**Extracted material:**
== == ==

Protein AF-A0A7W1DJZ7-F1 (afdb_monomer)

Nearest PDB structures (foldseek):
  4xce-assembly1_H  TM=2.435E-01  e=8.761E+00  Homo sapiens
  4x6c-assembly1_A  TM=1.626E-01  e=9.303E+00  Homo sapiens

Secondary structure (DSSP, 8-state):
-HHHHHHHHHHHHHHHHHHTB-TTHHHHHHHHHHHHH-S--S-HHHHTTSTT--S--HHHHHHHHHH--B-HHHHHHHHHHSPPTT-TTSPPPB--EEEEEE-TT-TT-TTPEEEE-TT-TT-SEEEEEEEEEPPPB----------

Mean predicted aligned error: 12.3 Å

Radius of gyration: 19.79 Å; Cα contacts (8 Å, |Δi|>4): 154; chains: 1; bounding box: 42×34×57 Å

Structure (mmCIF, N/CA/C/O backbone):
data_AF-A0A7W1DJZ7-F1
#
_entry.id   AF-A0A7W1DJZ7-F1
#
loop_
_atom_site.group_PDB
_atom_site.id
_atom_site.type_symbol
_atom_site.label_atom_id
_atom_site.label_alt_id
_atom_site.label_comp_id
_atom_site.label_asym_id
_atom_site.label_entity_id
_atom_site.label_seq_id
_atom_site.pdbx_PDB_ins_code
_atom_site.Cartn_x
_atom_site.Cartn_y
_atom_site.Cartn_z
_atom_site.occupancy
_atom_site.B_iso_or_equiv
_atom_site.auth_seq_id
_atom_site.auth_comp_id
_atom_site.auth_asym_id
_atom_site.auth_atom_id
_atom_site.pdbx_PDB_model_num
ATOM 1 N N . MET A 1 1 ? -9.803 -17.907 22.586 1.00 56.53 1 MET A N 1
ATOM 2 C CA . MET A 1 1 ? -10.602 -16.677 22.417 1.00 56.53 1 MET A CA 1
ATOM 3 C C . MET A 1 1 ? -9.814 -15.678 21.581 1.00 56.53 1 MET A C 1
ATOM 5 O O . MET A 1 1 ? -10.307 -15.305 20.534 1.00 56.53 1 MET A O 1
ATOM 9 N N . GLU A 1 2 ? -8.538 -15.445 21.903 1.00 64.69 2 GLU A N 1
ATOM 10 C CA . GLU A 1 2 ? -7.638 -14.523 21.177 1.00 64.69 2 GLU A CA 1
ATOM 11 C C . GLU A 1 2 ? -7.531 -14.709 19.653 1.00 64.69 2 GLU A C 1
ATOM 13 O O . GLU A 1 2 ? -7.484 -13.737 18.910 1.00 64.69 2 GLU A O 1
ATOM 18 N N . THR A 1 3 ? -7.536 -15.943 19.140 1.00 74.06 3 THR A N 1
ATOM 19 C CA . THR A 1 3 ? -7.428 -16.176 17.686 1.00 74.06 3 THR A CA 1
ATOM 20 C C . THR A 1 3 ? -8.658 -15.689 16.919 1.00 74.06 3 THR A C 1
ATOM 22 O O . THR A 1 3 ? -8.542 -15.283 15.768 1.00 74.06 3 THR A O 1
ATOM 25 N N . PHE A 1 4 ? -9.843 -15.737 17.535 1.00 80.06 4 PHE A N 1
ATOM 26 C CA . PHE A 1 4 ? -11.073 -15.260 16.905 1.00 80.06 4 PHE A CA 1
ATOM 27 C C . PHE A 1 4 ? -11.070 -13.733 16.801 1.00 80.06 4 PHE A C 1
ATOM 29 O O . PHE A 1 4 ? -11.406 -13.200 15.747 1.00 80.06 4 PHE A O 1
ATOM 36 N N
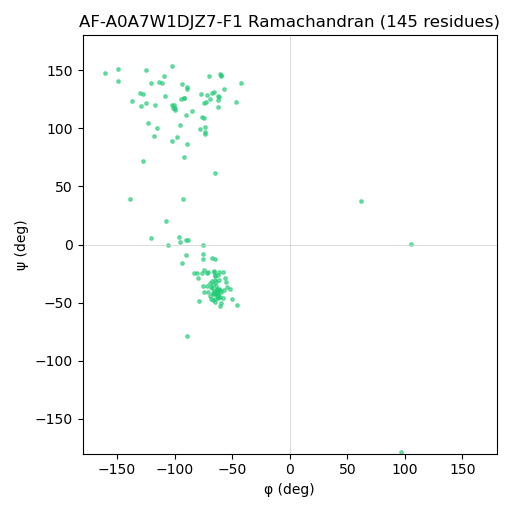 . ASP A 1 5 ? -10.602 -13.058 17.850 1.00 80.69 5 ASP A N 1
ATOM 37 C CA . ASP A 1 5 ? -10.486 -11.600 17.891 1.00 80.69 5 ASP A CA 1
ATOM 38 C C . ASP A 1 5 ? -9.432 -11.103 16.890 1.00 80.69 5 ASP A C 1
ATOM 40 O O . ASP A 1 5 ? -9.704 -10.194 16.108 1.00 80.69 5 ASP A O 1
ATOM 44 N N . ALA A 1 6 ? -8.281 -11.779 16.802 1.00 80.50 6 ALA A N 1
ATOM 45 C CA . ALA A 1 6 ? -7.252 -11.478 15.806 1.00 80.50 6 ALA A CA 1
ATOM 46 C C . ALA A 1 6 ? -7.744 -11.692 14.360 1.00 80.50 6 ALA A C 1
ATOM 48 O O . ALA A 1 6 ? -7.486 -10.872 13.479 1.00 80.50 6 ALA A O 1
ATOM 49 N N . LEU A 1 7 ? -8.491 -12.771 14.097 1.00 85.50 7 LEU A N 1
ATOM 50 C CA . LEU A 1 7 ? -9.089 -13.013 12.780 1.00 85.50 7 LEU A CA 1
ATOM 51 C C . LEU A 1 7 ? -10.175 -11.986 12.439 1.00 85.50 7 LEU A C 1
ATOM 53 O O . LEU A 1 7 ? -10.330 -11.633 11.270 1.00 85.50 7 LEU A O 1
ATOM 57 N N . HIS A 1 8 ? -10.930 -11.517 13.432 1.00 86.75 8 HIS A N 1
ATOM 58 C CA . HIS A 1 8 ? -11.924 -10.467 13.249 1.00 86.75 8 HIS A CA 1
ATOM 59 C C . HIS A 1 8 ? -11.259 -9.124 12.926 1.00 86.75 8 HIS A C 1
ATOM 61 O O . HIS A 1 8 ? -11.645 -8.481 11.953 1.00 86.75 8 HIS A O 1
ATOM 67 N N . ALA A 1 9 ? -10.218 -8.747 13.673 1.00 84.44 9 ALA A N 1
ATOM 68 C CA . ALA A 1 9 ? -9.414 -7.558 13.396 1.00 84.44 9 ALA A CA 1
ATOM 69 C C . ALA A 1 9 ? -8.809 -7.611 11.985 1.00 84.44 9 ALA A C 1
ATOM 71 O O . ALA A 1 9 ? -8.959 -6.672 11.209 1.00 84.44 9 ALA A O 1
ATOM 72 N N . PHE A 1 10 ? -8.237 -8.755 11.595 1.00 86.44 10 PHE A N 1
ATOM 73 C CA . PHE A 1 10 ? -7.684 -8.942 10.253 1.00 86.44 10 PHE A CA 1
ATOM 74 C C . PHE A 1 10 ? -8.735 -8.816 9.142 1.00 86.44 10 PHE A C 1
ATOM 76 O O . PHE A 1 10 ? -8.462 -8.239 8.091 1.00 86.44 10 PHE A O 1
ATOM 83 N N . ARG A 1 11 ? -9.948 -9.341 9.351 1.00 89.50 11 ARG A N 1
ATOM 84 C CA . ARG A 1 11 ? -11.052 -9.163 8.394 1.00 89.50 11 ARG A CA 1
ATOM 85 C C . ARG A 1 11 ? -11.460 -7.700 8.283 1.00 89.50 11 ARG A C 1
ATOM 87 O O . ARG A 1 11 ? -11.531 -7.195 7.171 1.00 89.50 11 ARG A O 1
ATOM 94 N N . SER A 1 12 ? -11.635 -7.023 9.416 1.00 89.00 12 SER A N 1
ATOM 95 C CA . SER A 1 12 ? -11.980 -5.601 9.444 1.00 89.00 12 SER A CA 1
ATOM 96 C C . SER A 1 12 ? -10.923 -4.747 8.741 1.00 89.00 12 SER A C 1
ATOM 98 O O . SER A 1 12 ? -11.273 -3.853 7.981 1.00 89.00 12 SER A O 1
ATOM 100 N N . PHE A 1 13 ? -9.637 -5.052 8.938 1.00 89.25 13 PHE A N 1
ATOM 101 C CA . PHE A 1 13 ? -8.545 -4.386 8.231 1.00 89.25 13 PHE A CA 1
ATOM 102 C C . PHE A 1 13 ? -8.640 -4.589 6.715 1.00 89.25 13 PHE A C 1
ATOM 104 O O . PHE A 1 13 ? -8.492 -3.639 5.952 1.00 89.25 13 PHE A O 1
ATOM 111 N N . ARG A 1 14 ? -8.904 -5.823 6.262 1.00 91.25 14 ARG A N 1
ATOM 112 C CA . ARG A 1 14 ? -9.040 -6.135 4.830 1.00 91.25 14 ARG A CA 1
ATOM 113 C C . ARG A 1 14 ? -10.215 -5.404 4.189 1.00 91.25 14 ARG A C 1
ATOM 115 O O . ARG A 1 14 ? -10.068 -4.954 3.056 1.00 91.25 14 ARG A O 1
ATOM 122 N N . ASP A 1 15 ? -11.333 -5.286 4.898 1.00 92.25 15 ASP A N 1
ATOM 123 C CA . ASP A 1 15 ? -12.508 -4.556 4.420 1.00 92.25 15 ASP A CA 1
ATOM 124 C C . ASP A 1 15 ? -12.183 -3.059 4.279 1.00 92.25 15 ASP A C 1
ATOM 126 O O . ASP A 1 15 ? -12.342 -2.500 3.195 1.00 92.25 15 ASP A O 1
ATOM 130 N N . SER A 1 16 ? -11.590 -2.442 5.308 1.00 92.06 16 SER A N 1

== == ==

Will you return exactly the lines above from the one with "ATOM 58 C CA" down to the one with "ATOM 124 C C", counting both as part of the range?

**The completed task:**
ATOM 58 C CA . HIS A 1 8 ? -11.924 -10.467 13.249 1.00 86.75 8 HIS A CA 1
ATOM 59 C C . HIS A 1 8 ? -11.259 -9.124 12.926 1.00 86.75 8 HIS A C 1
ATOM 61 O O . HIS A 1 8 ? -11.645 -8.481 11.953 1.00 86.75 8 HIS A O 1
ATOM 67 N N . ALA A 1 9 ? -10.218 -8.747 13.673 1.00 84.44 9 ALA A N 1
ATOM 68 C CA . ALA A 1 9 ? -9.414 -7.558 13.396 1.00 84.44 9 ALA A CA 1
ATOM 69 C C . ALA A 1 9 ? -8.809 -7.611 11.985 1.00 84.44 9 ALA A C 1
ATOM 71 O O . ALA A 1 9 ? -8.959 -6.672 11.209 1.00 84.44 9 ALA A O 1
ATOM 72 N N . PHE A 1 10 ? -8.237 -8.755 11.595 1.00 86.44 10 PHE A N 1
ATOM 73 C CA . PHE A 1 10 ? -7.684 -8.942 10.253 1.00 86.44 10 PHE A CA 1
ATOM 74 C C . PHE A 1 10 ? -8.735 -8.816 9.142 1.00 86.44 10 PHE A C 1
ATOM 76 O O . PHE A 1 10 ? -8.462 -8.239 8.091 1.00 86.44 10 PHE A O 1
ATOM 83 N N . ARG A 1 11 ? -9.948 -9.341 9.351 1.00 89.50 11 ARG A N 1
ATOM 84 C CA . ARG A 1 11 ? -11.052 -9.163 8.394 1.00 89.50 11 ARG A CA 1
ATOM 85 C C . ARG A 1 11 ? -11.460 -7.700 8.283 1.00 89.50 11 ARG A C 1
ATOM 87 O O . ARG A 1 11 ? -11.531 -7.195 7.171 1.00 89.50 11 ARG A O 1
ATOM 94 N N . SER A 1 12 ? -11.635 -7.023 9.416 1.00 89.00 12 SER A N 1
ATOM 95 C CA . SER A 1 12 ? -11.980 -5.601 9.444 1.00 89.00 12 SER A CA 1
ATOM 96 C C . SER A 1 12 ? -10.923 -4.747 8.741 1.00 89.00 12 SER A C 1
ATOM 98 O O . SER A 1 12 ? -11.273 -3.853 7.981 1.00 89.00 12 SER A O 1
ATOM 100 N N . PHE A 1 13 ? -9.637 -5.052 8.938 1.00 89.25 13 PHE A N 1
ATOM 101 C CA . PHE A 1 13 ? -8.545 -4.386 8.231 1.00 89.25 13 PHE A CA 1
ATOM 102 C C . PHE A 1 13 ? -8.640 -4.589 6.715 1.00 89.25 13 PHE A C 1
ATOM 104 O O . PHE A 1 13 ? -8.492 -3.639 5.952 1.00 89.25 13 PHE A O 1
ATOM 111 N N . ARG A 1 14 ? -8.904 -5.823 6.262 1.00 91.25 14 ARG A N 1
ATOM 112 C CA . ARG A 1 14 ? -9.040 -6.135 4.830 1.00 91.25 14 ARG A CA 1
ATOM 113 C C . ARG A 1 14 ? -10.215 -5.404 4.189 1.00 91.25 14 ARG A C 1
ATOM 115 O O . ARG A 1 14 ? -10.068 -4.954 3.056 1.00 91.25 14 ARG A O 1
ATOM 122 N N . ASP A 1 15 ? -11.333 -5.286 4.898 1.00 92.25 15 ASP A N 1
ATOM 123 C CA . ASP A 1 15 ? -12.508 -4.556 4.420 1.00 92.25 15 ASP A CA 1
ATOM 124 C C . ASP A 1 15 ? -12.183 -3.059 4.279 1.00 92.25 15 ASP A C 1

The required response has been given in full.